--- Work request ---
Down to the last line, retype each line of the entries exactly, starting with the one that contains "ATOM 190 C C".

--- Data extracts ---
=== Section Start ===

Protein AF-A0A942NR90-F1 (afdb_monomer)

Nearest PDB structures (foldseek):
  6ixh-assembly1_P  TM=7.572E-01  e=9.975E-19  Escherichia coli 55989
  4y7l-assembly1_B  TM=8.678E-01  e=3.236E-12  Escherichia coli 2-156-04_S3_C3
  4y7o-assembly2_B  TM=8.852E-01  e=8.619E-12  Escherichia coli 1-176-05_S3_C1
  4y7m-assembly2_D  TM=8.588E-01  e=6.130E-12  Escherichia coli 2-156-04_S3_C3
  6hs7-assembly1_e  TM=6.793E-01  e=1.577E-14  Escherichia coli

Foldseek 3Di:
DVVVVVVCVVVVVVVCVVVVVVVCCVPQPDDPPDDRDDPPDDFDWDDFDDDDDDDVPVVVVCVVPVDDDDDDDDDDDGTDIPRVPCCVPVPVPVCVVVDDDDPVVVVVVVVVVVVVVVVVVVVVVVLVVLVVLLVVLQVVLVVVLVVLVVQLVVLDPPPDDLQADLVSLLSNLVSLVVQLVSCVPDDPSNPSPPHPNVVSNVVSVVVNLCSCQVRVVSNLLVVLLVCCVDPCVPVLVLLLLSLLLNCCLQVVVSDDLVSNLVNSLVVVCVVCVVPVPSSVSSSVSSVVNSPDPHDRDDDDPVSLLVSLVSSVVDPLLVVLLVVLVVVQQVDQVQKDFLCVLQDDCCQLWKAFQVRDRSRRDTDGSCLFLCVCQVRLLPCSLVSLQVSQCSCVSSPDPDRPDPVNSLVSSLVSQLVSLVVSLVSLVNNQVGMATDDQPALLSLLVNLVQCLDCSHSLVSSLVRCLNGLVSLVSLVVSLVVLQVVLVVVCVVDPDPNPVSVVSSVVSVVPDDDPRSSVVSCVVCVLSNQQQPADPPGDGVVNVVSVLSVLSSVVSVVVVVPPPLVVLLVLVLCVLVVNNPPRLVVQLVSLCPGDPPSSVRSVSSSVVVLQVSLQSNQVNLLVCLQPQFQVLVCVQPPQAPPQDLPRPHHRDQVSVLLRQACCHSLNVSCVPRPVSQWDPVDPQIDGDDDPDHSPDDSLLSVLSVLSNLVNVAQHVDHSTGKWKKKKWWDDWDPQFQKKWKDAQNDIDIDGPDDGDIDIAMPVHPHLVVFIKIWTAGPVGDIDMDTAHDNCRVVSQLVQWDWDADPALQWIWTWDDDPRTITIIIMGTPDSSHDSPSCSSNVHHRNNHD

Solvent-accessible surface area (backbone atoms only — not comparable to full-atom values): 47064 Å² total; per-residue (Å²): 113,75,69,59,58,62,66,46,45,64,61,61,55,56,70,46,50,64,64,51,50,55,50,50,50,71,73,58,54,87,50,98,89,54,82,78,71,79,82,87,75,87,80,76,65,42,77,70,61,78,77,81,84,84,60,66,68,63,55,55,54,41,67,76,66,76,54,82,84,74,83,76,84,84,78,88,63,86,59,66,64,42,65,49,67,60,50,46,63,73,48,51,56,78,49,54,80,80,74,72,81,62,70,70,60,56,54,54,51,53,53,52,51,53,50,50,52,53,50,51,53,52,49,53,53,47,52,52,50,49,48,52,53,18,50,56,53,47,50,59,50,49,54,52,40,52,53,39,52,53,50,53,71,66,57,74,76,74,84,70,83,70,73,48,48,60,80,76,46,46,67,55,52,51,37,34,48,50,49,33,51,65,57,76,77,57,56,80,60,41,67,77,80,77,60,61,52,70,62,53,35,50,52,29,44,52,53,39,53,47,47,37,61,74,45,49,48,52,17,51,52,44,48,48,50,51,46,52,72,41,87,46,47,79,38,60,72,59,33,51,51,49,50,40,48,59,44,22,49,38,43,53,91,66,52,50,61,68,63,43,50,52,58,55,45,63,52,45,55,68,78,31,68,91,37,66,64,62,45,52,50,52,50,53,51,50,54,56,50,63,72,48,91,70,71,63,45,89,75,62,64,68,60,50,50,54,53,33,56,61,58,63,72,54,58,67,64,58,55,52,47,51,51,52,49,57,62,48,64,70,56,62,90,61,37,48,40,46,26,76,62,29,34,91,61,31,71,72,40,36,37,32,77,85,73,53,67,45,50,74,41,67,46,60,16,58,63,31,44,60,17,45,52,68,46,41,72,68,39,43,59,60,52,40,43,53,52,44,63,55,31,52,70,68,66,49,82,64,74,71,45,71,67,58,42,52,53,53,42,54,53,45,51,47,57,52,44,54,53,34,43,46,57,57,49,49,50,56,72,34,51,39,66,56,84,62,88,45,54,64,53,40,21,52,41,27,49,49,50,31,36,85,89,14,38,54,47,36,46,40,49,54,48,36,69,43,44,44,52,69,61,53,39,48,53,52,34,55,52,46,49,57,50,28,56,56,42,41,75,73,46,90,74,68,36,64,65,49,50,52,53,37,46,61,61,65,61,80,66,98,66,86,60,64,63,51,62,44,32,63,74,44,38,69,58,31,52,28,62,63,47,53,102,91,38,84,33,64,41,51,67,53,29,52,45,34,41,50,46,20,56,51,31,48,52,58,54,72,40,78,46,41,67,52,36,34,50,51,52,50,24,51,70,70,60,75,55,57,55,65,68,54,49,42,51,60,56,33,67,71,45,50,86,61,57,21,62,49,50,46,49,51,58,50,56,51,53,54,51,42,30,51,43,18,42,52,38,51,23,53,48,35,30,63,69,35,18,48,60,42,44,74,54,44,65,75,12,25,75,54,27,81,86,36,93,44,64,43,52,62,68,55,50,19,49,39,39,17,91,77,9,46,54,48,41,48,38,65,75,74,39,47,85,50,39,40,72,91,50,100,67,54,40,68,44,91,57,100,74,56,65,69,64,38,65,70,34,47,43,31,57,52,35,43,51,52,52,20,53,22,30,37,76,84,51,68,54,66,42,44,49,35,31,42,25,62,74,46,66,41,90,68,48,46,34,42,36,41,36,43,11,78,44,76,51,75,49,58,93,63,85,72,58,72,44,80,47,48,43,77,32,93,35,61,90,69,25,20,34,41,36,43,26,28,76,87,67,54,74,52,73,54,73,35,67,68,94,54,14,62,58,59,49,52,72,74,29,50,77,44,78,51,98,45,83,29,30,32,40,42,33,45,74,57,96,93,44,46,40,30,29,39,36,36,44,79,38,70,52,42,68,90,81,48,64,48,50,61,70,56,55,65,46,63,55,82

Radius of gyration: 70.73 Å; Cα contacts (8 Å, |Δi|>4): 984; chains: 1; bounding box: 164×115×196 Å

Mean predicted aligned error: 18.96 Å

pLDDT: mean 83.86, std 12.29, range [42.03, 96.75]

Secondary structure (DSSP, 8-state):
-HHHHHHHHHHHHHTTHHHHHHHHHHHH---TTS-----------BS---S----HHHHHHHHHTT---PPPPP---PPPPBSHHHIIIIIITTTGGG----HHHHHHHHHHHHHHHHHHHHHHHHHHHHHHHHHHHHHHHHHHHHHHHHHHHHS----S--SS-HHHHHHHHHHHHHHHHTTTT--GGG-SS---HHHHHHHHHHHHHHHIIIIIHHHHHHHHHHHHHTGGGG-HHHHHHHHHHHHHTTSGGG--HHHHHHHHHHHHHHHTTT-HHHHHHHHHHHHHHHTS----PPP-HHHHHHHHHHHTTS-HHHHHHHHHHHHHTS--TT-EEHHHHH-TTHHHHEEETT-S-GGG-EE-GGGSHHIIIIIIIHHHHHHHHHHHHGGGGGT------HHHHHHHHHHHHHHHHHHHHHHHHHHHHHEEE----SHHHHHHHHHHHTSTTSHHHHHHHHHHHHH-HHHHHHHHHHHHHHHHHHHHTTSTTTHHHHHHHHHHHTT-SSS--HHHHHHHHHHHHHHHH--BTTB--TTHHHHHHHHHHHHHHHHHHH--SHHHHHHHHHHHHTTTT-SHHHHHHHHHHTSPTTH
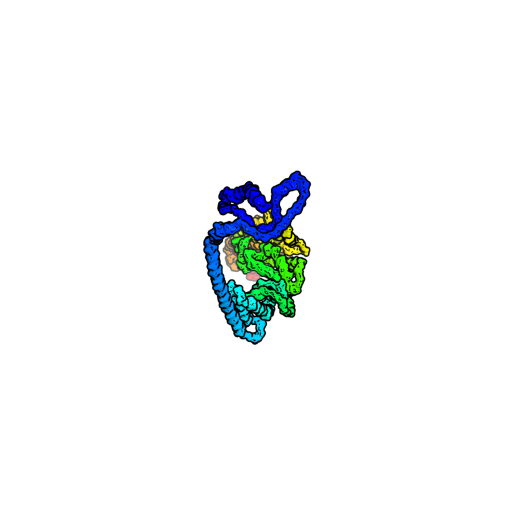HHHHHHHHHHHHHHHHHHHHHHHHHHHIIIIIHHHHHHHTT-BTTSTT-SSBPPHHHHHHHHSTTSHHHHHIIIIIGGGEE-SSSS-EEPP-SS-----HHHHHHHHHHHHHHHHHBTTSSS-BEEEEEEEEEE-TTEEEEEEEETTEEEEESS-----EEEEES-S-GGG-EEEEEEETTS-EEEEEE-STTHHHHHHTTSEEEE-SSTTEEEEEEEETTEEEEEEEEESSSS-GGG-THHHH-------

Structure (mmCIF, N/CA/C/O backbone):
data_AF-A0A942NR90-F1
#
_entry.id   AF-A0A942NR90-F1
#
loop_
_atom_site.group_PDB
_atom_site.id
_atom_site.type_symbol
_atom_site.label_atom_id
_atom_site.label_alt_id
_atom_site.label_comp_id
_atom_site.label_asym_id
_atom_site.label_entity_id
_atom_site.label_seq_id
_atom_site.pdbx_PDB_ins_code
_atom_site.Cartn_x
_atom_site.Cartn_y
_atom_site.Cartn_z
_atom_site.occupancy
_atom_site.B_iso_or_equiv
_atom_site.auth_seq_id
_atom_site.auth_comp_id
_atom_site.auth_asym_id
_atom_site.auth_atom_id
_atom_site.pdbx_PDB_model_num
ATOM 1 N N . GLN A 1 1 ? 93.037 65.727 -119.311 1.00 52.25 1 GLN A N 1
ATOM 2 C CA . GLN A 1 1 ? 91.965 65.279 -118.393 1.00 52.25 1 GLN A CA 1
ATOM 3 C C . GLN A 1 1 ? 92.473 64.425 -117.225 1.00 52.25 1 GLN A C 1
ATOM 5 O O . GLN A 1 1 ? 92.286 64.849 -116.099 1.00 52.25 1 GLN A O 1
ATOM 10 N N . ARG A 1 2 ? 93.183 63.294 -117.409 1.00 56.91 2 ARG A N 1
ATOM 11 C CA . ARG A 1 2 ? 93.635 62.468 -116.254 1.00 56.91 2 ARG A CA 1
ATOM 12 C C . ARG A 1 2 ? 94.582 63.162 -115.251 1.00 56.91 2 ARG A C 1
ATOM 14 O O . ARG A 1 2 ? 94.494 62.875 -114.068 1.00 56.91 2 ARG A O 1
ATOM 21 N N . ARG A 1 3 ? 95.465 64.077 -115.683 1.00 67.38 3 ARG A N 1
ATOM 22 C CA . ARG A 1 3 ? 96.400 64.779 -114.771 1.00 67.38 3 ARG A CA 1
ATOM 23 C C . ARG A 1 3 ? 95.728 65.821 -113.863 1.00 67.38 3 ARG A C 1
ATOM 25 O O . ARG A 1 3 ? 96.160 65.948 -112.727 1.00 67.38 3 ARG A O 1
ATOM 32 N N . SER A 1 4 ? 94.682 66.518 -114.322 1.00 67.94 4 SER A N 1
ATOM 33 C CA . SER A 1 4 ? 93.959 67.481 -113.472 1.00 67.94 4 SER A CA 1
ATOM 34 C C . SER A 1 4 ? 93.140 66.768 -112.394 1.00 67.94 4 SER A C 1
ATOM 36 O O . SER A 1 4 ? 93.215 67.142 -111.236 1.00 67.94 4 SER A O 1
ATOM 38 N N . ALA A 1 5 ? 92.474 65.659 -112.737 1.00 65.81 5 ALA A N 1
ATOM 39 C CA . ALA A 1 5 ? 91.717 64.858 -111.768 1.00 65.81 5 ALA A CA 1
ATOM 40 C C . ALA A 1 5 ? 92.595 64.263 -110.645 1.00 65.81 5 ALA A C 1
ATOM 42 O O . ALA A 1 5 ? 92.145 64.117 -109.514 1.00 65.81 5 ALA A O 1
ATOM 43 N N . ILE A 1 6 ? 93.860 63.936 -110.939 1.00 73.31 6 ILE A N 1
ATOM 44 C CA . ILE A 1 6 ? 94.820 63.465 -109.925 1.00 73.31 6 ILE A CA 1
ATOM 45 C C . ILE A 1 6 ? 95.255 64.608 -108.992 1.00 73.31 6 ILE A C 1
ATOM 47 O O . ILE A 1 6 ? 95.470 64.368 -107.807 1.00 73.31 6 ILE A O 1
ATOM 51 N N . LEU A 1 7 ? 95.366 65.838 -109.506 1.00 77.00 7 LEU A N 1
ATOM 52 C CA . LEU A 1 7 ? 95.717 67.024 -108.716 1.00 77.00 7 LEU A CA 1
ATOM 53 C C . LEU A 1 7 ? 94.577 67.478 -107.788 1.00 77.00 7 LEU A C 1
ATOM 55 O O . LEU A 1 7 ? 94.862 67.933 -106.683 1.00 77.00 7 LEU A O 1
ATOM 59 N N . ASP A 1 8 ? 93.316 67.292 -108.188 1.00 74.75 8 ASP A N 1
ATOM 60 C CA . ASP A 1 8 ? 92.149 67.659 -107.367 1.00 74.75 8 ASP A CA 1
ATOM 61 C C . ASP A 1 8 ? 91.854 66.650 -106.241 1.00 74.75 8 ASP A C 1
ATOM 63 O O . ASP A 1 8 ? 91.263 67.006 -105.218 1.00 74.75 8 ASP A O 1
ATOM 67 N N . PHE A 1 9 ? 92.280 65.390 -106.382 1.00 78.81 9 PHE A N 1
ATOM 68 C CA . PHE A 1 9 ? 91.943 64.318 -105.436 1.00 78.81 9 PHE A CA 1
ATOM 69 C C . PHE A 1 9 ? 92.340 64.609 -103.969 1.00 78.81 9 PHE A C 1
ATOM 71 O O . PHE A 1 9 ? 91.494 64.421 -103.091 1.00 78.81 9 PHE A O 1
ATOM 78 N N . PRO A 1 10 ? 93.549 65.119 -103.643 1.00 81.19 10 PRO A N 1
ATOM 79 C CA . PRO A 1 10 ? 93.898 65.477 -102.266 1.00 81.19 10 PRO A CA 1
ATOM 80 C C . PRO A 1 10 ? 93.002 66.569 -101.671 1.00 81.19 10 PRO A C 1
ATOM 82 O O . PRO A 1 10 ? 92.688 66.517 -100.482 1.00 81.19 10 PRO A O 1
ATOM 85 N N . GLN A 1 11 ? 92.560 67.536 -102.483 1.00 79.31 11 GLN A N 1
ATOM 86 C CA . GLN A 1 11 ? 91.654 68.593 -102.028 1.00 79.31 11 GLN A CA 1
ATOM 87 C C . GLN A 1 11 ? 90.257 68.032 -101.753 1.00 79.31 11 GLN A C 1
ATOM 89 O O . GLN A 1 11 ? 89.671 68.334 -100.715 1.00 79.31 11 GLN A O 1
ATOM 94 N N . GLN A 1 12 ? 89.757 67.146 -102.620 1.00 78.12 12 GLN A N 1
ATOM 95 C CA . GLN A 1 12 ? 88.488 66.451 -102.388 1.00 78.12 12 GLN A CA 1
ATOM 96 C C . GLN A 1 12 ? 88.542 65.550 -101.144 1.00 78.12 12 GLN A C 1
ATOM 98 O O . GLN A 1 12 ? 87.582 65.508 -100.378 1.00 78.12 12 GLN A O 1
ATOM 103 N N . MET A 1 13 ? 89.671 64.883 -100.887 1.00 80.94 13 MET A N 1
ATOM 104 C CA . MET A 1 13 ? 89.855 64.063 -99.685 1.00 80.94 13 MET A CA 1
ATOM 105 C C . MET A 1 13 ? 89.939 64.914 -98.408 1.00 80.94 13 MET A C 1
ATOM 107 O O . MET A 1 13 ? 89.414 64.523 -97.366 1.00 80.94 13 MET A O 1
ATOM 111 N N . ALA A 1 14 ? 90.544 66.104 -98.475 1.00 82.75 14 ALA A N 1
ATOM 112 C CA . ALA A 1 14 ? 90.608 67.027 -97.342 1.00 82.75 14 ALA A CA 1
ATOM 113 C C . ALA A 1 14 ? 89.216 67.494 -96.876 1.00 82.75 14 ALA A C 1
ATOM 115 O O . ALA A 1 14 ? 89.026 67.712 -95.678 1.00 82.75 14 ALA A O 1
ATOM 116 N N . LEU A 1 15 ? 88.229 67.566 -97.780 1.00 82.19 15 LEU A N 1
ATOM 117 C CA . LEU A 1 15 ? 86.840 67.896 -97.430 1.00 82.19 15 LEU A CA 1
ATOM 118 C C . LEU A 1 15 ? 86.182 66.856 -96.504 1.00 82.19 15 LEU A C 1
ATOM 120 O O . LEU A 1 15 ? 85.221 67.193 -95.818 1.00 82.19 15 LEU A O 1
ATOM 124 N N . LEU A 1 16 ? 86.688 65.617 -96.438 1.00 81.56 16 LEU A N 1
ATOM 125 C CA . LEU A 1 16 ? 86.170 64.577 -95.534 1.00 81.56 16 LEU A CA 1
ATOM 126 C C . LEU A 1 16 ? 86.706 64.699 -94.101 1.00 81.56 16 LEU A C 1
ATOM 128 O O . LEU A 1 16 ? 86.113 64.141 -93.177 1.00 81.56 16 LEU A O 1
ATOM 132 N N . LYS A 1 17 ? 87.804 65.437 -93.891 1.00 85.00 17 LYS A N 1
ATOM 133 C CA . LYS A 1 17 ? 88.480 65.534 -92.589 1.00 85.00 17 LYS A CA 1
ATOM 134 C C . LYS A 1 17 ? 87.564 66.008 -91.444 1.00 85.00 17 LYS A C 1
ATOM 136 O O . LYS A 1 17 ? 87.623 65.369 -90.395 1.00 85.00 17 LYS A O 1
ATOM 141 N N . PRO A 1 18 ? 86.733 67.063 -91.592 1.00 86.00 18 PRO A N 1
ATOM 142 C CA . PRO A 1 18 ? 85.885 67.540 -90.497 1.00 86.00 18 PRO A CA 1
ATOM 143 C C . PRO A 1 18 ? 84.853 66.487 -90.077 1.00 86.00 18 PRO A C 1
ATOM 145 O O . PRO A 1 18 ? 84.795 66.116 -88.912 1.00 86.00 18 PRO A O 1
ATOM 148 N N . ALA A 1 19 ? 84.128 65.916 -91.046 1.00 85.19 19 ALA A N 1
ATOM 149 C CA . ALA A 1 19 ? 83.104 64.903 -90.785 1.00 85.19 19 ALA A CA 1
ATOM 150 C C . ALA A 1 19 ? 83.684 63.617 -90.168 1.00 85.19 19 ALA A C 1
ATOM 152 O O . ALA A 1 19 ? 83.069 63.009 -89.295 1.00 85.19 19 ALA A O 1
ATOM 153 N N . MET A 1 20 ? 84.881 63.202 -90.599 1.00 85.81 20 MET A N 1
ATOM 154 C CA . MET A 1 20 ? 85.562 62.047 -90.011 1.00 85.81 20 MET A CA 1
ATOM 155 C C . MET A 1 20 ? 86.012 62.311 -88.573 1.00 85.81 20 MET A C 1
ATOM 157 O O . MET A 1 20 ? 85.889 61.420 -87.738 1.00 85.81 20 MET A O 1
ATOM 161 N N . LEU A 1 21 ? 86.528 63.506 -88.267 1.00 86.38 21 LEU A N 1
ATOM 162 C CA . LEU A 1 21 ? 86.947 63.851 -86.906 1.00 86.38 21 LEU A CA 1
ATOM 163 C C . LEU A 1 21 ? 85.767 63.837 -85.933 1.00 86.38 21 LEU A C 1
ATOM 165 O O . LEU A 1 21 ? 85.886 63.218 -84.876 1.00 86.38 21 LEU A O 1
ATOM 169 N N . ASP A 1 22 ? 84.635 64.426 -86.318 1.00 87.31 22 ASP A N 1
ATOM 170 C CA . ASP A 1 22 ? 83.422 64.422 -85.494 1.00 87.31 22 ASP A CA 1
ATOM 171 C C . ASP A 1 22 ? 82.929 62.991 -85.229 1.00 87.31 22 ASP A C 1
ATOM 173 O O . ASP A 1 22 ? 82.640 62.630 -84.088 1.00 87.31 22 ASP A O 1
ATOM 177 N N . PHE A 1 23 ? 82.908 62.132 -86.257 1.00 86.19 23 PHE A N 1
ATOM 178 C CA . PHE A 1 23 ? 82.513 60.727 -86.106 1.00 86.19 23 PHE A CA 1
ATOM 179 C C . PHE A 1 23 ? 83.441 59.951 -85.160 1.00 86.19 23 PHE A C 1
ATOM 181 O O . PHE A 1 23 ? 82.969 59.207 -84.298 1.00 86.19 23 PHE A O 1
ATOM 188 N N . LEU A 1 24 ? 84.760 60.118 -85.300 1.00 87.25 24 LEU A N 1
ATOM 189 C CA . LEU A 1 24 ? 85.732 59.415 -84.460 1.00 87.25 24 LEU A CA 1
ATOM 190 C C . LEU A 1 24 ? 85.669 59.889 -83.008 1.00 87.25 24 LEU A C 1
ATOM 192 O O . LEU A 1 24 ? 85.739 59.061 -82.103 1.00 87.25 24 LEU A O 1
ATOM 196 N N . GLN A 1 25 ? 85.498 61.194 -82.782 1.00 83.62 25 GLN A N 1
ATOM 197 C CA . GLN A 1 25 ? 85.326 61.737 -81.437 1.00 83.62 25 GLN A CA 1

=== Section End ===

--- Answer to this exercise ---
ATOM 190 C C . LEU A 1 24 ? 85.669 59.889 -83.008 1.00 87.25 24 LEU A C 1
ATOM 192 O O . LEU A 1 24 ? 85.739 59.061 -82.103 1.00 87.25 24 LEU A O 1
ATOM 196 N N . GLN A 1 25 ? 85.498 61.194 -82.782 1.00 83.62 25 GLN A N 1
ATOM 197 C CA . GLN A 1 25 ? 85.326 61.737 -81.437 1.00 83.62 25 GLN A CA 1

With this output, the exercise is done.